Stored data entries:
* * * * *

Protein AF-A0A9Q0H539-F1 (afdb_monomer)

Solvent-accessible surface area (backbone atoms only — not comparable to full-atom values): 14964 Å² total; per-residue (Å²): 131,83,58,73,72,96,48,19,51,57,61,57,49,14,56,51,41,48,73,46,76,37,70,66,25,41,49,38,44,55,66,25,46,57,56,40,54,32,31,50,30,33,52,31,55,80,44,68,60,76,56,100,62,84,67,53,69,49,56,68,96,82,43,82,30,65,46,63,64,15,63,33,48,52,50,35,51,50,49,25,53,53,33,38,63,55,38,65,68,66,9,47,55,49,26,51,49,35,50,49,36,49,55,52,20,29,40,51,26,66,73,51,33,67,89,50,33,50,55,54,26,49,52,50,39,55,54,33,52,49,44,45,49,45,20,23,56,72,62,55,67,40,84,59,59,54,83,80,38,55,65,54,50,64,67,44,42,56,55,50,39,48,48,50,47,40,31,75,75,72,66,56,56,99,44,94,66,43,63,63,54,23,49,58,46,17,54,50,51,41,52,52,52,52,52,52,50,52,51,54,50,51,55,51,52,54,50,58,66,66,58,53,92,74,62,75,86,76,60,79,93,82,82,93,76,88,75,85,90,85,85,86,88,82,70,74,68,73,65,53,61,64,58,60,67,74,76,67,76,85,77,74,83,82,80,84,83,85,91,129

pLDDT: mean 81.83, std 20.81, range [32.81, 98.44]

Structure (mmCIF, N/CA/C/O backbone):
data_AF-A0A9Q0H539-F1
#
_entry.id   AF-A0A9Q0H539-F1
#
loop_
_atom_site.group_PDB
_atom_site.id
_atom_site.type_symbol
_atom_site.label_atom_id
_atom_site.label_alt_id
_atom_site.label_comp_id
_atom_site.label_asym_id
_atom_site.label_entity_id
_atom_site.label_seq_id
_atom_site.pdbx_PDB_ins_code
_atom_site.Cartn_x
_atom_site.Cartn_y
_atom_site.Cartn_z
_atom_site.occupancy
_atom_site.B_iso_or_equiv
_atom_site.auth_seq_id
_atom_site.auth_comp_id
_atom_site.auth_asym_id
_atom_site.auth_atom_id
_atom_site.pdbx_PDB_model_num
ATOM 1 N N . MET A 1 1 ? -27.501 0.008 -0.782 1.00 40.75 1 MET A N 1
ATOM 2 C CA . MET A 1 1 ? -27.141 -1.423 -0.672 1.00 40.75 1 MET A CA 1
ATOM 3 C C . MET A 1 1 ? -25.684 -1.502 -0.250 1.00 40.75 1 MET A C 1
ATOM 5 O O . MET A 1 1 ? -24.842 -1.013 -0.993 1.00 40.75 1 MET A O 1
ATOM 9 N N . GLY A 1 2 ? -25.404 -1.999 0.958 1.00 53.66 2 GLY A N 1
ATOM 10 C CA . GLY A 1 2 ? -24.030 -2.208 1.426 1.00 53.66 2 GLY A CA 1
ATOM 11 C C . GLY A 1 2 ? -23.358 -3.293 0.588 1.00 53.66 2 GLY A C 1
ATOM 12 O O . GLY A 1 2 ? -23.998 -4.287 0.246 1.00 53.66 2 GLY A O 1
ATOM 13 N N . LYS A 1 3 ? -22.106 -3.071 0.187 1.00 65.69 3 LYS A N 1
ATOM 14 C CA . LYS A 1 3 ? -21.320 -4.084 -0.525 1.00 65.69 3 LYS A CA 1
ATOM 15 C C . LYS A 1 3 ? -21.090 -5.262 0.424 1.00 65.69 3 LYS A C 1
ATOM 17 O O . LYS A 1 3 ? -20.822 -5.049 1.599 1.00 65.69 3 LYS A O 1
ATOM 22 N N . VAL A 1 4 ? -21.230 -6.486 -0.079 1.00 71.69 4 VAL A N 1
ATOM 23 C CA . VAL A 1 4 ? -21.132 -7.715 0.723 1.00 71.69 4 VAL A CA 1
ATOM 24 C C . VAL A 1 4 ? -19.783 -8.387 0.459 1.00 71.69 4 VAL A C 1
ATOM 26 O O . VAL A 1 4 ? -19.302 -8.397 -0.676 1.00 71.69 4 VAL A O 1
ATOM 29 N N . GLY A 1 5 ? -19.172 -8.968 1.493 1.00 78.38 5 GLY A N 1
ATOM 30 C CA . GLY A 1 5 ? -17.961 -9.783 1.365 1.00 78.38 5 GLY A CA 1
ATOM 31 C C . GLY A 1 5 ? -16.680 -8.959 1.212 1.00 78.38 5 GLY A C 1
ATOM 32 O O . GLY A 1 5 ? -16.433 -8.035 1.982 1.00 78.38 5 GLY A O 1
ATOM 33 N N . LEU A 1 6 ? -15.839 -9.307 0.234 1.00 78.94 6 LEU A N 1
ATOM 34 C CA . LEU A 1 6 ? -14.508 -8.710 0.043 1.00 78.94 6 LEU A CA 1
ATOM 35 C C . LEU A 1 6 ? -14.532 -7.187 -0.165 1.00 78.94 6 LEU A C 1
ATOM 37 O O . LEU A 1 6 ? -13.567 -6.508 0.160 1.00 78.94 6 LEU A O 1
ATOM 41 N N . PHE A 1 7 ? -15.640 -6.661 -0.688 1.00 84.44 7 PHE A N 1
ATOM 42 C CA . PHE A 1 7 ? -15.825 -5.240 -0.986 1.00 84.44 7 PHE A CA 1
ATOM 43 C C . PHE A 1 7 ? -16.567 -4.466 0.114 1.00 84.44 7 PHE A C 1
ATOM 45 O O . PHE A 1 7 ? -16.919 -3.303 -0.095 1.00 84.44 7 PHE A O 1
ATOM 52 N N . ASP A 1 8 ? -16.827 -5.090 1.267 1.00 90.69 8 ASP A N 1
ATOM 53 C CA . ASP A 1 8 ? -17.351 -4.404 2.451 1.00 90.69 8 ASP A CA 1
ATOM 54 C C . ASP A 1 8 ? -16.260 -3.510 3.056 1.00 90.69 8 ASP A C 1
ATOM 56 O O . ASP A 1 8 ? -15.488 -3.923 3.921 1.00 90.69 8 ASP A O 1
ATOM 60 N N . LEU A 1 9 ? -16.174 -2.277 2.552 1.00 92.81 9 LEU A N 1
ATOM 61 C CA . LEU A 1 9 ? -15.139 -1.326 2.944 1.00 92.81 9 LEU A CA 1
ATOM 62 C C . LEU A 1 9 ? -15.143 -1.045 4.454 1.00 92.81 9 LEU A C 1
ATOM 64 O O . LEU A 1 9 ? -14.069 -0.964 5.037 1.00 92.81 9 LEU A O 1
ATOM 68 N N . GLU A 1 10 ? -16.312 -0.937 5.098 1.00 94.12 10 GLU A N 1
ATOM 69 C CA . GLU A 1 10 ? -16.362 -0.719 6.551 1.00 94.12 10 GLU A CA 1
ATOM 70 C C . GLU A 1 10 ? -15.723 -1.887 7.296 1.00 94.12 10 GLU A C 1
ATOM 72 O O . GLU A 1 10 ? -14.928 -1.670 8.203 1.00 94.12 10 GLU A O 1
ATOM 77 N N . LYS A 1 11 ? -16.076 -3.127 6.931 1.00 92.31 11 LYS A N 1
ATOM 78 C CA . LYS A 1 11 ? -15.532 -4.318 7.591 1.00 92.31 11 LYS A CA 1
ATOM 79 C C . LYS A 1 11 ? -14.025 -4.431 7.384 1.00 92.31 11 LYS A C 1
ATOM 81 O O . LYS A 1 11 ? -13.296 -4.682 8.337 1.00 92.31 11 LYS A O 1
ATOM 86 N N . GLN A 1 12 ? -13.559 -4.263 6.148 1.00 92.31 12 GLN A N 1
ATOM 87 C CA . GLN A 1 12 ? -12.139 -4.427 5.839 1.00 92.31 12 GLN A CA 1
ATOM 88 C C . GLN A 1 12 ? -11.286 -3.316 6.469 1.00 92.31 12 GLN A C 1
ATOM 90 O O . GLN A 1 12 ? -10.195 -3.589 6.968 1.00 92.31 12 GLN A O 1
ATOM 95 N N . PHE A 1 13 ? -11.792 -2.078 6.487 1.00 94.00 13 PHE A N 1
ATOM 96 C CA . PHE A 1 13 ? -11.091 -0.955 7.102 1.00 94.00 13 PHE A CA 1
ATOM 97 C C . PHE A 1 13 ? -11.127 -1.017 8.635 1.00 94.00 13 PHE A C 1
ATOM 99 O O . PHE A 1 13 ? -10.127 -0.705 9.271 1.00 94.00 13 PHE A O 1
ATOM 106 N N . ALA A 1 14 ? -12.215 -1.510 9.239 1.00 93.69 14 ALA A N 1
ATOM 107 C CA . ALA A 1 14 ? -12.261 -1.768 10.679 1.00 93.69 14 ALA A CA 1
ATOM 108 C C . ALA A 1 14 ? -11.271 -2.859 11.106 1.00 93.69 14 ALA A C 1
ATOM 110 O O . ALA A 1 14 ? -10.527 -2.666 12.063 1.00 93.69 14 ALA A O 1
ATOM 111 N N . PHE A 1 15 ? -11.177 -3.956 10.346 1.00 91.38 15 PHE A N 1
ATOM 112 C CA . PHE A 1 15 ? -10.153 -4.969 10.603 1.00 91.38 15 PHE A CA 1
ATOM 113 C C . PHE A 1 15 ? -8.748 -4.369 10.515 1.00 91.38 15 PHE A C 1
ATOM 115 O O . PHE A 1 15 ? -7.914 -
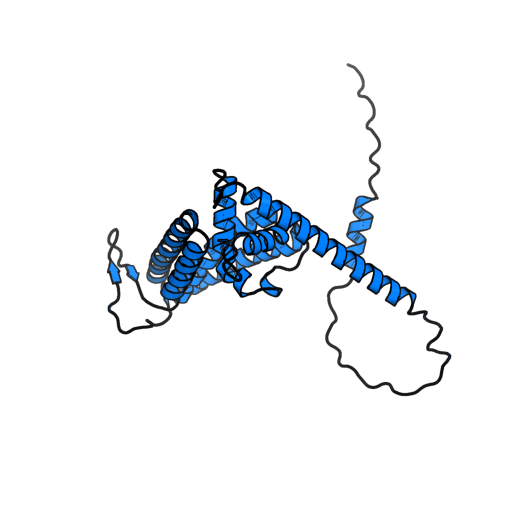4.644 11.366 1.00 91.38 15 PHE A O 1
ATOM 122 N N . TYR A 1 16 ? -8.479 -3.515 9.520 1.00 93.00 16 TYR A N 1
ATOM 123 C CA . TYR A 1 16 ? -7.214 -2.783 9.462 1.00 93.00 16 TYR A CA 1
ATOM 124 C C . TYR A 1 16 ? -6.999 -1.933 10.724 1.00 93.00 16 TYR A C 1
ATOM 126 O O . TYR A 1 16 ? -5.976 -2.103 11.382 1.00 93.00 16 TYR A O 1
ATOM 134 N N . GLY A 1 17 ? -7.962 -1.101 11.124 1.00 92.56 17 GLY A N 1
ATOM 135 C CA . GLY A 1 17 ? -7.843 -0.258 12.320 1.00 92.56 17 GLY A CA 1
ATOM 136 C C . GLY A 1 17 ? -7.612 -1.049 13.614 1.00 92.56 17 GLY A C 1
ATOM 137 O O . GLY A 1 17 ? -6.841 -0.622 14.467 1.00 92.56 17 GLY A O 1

* * * * *

▶ _TASK OBJECTIVE_
What are the lines, exactly as written above, from the line with "ATOM 72 O O" to the line with "ATOM 78 C CA", both included? Output only those.

▶ _ANSWER TO THE EXERCISE_
ATOM 72 O O . GLU A 1 10 ? -14.928 -1.670 8.203 1.00 94.12 10 GLU A O 1
ATOM 77 N N . LYS A 1 11 ? -16.076 -3.127 6.931 1.00 92.31 11 LYS A N 1
ATOM 78 C CA . LYS A 1 11 ? -15.532 -4.318 7.591 1.00 92.31 11 LYS A CA 1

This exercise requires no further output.